▶ [Working data]
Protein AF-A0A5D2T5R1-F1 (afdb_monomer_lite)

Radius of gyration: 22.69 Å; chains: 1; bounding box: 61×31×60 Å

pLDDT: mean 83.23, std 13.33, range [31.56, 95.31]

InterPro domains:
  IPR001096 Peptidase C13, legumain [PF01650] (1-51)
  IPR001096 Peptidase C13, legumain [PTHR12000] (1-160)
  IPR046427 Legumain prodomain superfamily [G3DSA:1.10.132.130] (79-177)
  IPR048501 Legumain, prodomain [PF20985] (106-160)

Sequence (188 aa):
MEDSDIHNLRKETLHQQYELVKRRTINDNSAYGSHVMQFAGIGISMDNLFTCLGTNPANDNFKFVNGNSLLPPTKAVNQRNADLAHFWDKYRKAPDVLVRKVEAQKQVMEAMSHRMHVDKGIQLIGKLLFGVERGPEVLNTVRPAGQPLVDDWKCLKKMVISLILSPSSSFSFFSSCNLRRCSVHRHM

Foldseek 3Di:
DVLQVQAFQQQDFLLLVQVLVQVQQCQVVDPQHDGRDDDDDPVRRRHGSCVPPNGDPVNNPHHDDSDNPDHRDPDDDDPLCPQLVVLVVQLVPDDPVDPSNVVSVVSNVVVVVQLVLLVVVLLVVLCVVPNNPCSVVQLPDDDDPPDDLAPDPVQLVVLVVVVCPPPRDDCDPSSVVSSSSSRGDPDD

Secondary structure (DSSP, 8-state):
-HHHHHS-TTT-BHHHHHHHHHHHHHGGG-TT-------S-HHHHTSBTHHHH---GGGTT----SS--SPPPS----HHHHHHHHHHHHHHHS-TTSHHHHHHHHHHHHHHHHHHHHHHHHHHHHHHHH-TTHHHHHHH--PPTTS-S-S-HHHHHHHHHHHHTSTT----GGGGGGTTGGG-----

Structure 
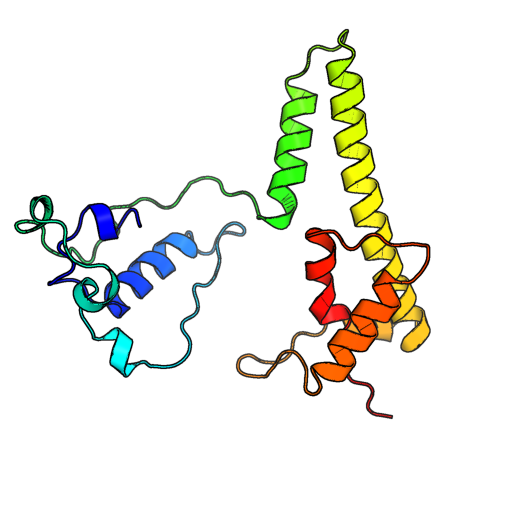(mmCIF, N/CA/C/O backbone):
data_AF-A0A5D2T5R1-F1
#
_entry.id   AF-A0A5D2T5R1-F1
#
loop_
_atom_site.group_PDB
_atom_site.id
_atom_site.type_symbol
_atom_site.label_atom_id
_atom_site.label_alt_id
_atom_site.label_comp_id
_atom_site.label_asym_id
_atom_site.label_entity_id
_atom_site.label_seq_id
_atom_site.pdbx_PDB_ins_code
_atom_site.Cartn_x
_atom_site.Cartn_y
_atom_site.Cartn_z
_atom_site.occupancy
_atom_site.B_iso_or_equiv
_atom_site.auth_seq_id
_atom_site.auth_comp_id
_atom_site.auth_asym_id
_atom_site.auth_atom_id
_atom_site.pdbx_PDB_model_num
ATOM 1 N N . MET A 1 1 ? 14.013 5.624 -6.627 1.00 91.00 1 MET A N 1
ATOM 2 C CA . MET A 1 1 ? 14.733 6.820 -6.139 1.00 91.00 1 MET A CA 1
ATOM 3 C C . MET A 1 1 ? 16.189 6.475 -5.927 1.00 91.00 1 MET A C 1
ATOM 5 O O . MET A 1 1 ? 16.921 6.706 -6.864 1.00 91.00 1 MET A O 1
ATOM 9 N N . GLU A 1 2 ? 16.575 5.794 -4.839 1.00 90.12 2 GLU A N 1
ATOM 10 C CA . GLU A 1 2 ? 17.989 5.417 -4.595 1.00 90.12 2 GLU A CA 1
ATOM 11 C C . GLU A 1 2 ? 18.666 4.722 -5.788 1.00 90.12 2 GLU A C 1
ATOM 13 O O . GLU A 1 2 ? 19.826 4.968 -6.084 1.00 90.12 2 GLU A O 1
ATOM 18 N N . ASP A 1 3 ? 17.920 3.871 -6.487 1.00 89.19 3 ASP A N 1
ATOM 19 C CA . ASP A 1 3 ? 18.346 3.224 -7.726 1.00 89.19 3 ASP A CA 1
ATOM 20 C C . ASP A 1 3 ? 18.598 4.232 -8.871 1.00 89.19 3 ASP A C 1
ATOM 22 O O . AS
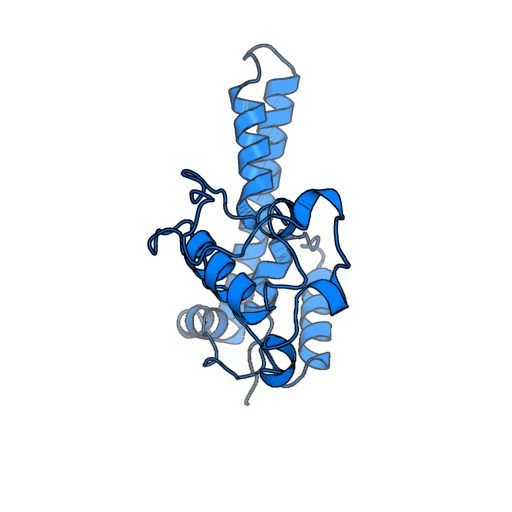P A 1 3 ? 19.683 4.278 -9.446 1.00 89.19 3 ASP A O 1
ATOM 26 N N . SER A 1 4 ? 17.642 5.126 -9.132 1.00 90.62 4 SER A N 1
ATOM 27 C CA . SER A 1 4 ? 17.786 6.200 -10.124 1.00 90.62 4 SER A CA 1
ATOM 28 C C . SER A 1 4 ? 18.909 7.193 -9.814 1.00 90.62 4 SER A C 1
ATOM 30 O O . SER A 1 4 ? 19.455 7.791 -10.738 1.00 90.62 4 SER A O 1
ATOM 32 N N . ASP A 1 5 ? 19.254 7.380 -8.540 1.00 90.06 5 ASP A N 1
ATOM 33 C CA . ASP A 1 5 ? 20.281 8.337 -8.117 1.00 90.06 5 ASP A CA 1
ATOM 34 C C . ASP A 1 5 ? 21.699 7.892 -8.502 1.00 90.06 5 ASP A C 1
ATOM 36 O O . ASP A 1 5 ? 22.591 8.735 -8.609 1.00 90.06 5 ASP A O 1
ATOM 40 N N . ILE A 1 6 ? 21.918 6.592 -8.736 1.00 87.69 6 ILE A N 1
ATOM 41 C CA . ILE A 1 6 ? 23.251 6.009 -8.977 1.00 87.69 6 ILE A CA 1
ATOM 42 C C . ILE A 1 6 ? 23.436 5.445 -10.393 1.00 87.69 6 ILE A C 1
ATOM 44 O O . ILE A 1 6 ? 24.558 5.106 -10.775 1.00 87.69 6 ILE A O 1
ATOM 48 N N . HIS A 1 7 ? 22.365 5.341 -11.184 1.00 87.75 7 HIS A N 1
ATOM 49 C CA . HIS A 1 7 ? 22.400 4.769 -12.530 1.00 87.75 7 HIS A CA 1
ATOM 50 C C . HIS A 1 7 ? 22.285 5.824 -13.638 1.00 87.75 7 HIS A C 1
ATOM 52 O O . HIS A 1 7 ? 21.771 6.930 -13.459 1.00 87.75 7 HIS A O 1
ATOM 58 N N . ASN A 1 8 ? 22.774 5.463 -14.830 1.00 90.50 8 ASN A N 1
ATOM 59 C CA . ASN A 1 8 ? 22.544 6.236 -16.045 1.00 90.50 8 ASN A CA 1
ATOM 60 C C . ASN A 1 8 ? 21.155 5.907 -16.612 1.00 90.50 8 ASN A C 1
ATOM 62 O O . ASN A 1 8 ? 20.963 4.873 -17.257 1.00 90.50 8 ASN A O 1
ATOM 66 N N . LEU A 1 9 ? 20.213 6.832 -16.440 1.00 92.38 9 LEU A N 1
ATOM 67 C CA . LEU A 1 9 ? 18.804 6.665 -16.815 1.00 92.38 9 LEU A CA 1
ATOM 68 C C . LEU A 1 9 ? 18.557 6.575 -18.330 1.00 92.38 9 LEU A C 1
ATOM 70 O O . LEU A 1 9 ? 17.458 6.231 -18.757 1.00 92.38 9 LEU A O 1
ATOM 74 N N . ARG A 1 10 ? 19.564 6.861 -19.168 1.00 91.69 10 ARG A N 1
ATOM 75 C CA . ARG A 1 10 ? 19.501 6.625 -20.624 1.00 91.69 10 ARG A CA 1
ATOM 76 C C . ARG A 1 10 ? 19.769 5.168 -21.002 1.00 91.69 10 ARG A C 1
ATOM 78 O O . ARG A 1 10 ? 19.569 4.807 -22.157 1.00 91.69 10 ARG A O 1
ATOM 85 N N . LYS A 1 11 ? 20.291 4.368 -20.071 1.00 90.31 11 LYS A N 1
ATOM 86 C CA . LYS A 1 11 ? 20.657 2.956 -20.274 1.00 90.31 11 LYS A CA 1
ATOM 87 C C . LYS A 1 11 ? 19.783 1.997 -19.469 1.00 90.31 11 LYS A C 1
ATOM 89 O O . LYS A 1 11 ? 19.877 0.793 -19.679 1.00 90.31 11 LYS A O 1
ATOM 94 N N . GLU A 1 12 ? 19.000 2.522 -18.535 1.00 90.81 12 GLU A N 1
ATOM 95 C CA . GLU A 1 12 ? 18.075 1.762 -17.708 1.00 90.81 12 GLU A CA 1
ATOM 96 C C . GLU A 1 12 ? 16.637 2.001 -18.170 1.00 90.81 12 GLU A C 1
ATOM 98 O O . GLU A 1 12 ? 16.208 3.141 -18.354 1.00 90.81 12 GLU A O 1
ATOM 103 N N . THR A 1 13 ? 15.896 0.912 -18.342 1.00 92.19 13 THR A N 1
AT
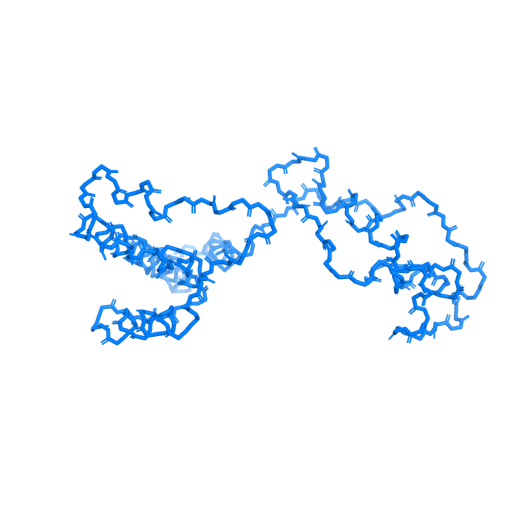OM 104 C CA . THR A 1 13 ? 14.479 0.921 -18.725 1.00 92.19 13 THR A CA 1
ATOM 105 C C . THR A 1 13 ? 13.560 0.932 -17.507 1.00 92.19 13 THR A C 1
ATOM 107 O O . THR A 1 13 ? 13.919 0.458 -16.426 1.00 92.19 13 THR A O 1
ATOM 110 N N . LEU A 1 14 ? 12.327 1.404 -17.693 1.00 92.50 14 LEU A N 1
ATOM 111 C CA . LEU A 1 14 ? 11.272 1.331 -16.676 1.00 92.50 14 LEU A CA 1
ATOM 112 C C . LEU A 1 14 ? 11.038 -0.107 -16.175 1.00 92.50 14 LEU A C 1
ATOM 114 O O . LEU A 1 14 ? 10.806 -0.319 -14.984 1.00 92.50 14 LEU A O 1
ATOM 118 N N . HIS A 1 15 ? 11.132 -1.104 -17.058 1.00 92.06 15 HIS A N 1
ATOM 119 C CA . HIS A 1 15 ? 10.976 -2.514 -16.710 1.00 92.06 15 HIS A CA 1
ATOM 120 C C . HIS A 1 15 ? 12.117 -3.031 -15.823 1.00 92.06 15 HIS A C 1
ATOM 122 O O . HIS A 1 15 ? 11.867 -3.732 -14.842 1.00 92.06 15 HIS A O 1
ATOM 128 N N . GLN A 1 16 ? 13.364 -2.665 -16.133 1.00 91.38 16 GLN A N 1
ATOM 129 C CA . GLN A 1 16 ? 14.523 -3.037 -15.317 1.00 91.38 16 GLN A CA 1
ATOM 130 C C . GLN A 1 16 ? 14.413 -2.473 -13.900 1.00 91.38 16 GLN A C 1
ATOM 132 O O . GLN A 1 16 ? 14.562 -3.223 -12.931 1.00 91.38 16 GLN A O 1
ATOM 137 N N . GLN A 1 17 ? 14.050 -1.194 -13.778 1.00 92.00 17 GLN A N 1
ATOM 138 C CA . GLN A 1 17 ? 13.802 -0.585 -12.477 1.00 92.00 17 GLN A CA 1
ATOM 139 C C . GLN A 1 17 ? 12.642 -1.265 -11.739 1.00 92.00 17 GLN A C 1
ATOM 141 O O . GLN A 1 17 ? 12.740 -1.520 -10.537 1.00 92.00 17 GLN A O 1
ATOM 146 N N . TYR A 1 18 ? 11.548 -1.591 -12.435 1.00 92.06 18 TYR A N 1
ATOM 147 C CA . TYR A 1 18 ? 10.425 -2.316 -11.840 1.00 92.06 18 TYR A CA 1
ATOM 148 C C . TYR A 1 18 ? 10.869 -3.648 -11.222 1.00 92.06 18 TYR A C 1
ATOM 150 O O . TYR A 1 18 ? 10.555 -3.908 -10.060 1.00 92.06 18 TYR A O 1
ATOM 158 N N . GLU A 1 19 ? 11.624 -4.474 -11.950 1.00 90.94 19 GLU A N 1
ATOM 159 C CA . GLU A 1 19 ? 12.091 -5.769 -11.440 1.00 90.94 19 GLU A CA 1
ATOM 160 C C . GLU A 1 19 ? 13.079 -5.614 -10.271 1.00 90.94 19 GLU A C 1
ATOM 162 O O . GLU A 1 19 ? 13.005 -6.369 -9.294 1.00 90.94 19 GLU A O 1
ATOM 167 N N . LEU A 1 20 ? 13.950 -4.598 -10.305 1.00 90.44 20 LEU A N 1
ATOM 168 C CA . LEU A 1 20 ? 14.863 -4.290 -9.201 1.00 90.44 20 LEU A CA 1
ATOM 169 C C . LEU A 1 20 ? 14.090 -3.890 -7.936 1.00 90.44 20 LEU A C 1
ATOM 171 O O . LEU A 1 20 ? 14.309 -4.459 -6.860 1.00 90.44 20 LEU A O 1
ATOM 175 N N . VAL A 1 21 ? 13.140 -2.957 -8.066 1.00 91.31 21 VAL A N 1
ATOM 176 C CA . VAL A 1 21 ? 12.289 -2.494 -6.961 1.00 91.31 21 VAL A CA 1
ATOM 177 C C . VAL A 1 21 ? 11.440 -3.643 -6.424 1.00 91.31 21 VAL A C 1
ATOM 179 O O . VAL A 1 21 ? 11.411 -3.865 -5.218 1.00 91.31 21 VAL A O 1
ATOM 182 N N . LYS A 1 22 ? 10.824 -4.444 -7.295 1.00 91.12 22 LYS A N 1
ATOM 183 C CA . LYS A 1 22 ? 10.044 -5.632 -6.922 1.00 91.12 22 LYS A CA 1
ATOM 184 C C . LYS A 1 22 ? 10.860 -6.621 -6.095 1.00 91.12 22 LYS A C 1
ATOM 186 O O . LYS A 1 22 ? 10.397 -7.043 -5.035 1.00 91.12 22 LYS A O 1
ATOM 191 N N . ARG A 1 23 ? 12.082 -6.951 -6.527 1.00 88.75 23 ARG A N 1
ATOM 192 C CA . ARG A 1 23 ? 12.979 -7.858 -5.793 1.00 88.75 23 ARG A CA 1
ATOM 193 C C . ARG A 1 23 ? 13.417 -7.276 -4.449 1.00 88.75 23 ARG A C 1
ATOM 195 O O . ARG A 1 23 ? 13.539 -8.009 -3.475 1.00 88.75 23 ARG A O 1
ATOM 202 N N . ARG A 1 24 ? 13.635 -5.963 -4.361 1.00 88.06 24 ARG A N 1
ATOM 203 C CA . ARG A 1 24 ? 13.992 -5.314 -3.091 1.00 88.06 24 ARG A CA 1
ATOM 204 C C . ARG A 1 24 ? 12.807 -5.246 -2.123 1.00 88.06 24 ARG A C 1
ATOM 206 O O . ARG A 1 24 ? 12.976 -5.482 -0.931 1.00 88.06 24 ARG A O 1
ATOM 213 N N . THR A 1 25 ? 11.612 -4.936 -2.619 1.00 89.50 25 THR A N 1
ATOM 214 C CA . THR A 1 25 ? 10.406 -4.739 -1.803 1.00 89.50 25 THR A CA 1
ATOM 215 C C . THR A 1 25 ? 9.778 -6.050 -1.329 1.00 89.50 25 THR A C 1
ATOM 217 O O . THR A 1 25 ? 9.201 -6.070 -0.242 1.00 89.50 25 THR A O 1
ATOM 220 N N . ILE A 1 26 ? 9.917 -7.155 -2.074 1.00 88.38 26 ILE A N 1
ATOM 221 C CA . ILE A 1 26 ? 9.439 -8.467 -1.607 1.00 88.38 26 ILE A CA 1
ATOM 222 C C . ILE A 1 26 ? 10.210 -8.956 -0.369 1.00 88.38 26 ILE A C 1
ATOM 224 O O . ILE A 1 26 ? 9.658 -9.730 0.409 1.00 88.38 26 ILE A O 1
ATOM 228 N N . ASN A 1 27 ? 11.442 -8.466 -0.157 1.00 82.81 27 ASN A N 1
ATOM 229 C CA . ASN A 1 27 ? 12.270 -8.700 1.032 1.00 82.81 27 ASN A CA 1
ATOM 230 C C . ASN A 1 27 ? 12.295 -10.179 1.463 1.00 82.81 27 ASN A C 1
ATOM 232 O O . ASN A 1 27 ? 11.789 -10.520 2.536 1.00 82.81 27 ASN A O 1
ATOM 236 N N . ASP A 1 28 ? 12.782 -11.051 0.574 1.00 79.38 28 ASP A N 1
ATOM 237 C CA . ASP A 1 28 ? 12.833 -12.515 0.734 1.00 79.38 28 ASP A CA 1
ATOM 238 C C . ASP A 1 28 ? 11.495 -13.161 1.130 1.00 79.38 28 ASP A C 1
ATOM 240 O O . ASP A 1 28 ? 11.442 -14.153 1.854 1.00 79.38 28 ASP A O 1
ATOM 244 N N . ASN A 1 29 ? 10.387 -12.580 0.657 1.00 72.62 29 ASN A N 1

▶ [Task to complete] From the first line through the line with "ATOM 3 C C .", output those lines of the entries above exactly, and nothing else, with the pictures left out.

▶ [Solution for this exercise]
Protein AF-A0A5D2T5R1-F1 (afdb_monomer_lite)

Radius of gyration: 22.69 Å; chains: 1; bounding box: 61×31×60 Å

pLDDT: mean 83.23, std 13.33, range [31.56, 95.31]

InterPro domains:
  IPR001096 Peptidase C13, legumain [PF01650] (1-51)
  IPR001096 Peptidase C13, legumain [PTHR12000] (1-160)
  IPR046427 Legumain prodomain superfamily [G3DSA:1.10.132.130] (79-177)
  IPR048501 Legumain, prodomain [PF20985] (106-160)

Sequence (188 aa):
MEDSDIHNLRKETLHQQYELVKRRTINDNSAYGSHVMQFAGIGISMDNLFTCLGTNPANDNFKFVNGNSLLPPTKAVNQRNADLAHFWDKYRKAPDVLVRKVEAQKQVMEAMSHRMHVDKGIQLIGKLLFGVERGPEVLNTVRPAGQPLVDDWKCLKKMVISLILSPSSSFSFFSSCNLRRCSVHRHM

Foldseek 3Di:
DVLQVQAFQQQDFLLLVQVLVQVQQCQVVDPQHDGRDDDDDPVRRRHGSCVPPNGDPVNNPHHDDSDNPDHRDPDDDDPLCPQLVVLVVQLVPDDPVDPSNVVSVVSNVVVVVQLVLLVVVLLVVLCVVPNNPCSVVQLPDDDDPPDDLAPDPVQLVVLVVVVCPPPRDDCDPSSVVSSSSSRGDPDD

Secondary structure (DSSP, 8-state):
-HHHHHS-TTT-BHHHHHHHHHHHHHGGG-TT-------S-HHHHTSBTHHHH---GGGTT----SS--SPPPS----HHHHHHHHHHHHHHHS-TTSHHHHHHHHHHHHHHHHHHHHHHHHHHHHHHHH-TTHHHHHHH--PPTTS-S-S-HHHHHHHHHHHHTSTT----GGGGGGTTGGG-----

Structure 
(mmCIF, N/CA/C/O backbone):
data_AF-A0A5D2T5R1-F1
#
_entry.id   AF-A0A5D2T5R1-F1
#
loop_
_atom_site.group_PDB
_atom_site.id
_atom_site.type_symbol
_atom_site.label_atom_id
_atom_site.label_alt_id
_atom_site.label_comp_id
_atom_site.label_asym_id
_atom_site.label_entity_id
_atom_site.label_seq_id
_atom_site.pdbx_PDB_ins_code
_atom_site.Cartn_x
_atom_site.Cartn_y
_atom_site.Cartn_z
_atom_site.occupancy
_atom_site.B_iso_or_equiv
_atom_site.auth_seq_id
_atom_site.auth_comp_id
_atom_site.auth_asym_id
_atom_site.auth_atom_id
_atom_site.pdbx_PDB_model_num
ATOM 1 N N . MET A 1 1 ? 14.013 5.624 -6.627 1.00 91.00 1 MET A N 1
ATOM 2 C CA . MET A 1 1 ? 14.733 6.820 -6.139 1.00 91.00 1 MET A CA 1
ATOM 3 C C . MET A 1 1 ? 16.189 6.475 -5.927 1.00 91.00 1 MET A C 1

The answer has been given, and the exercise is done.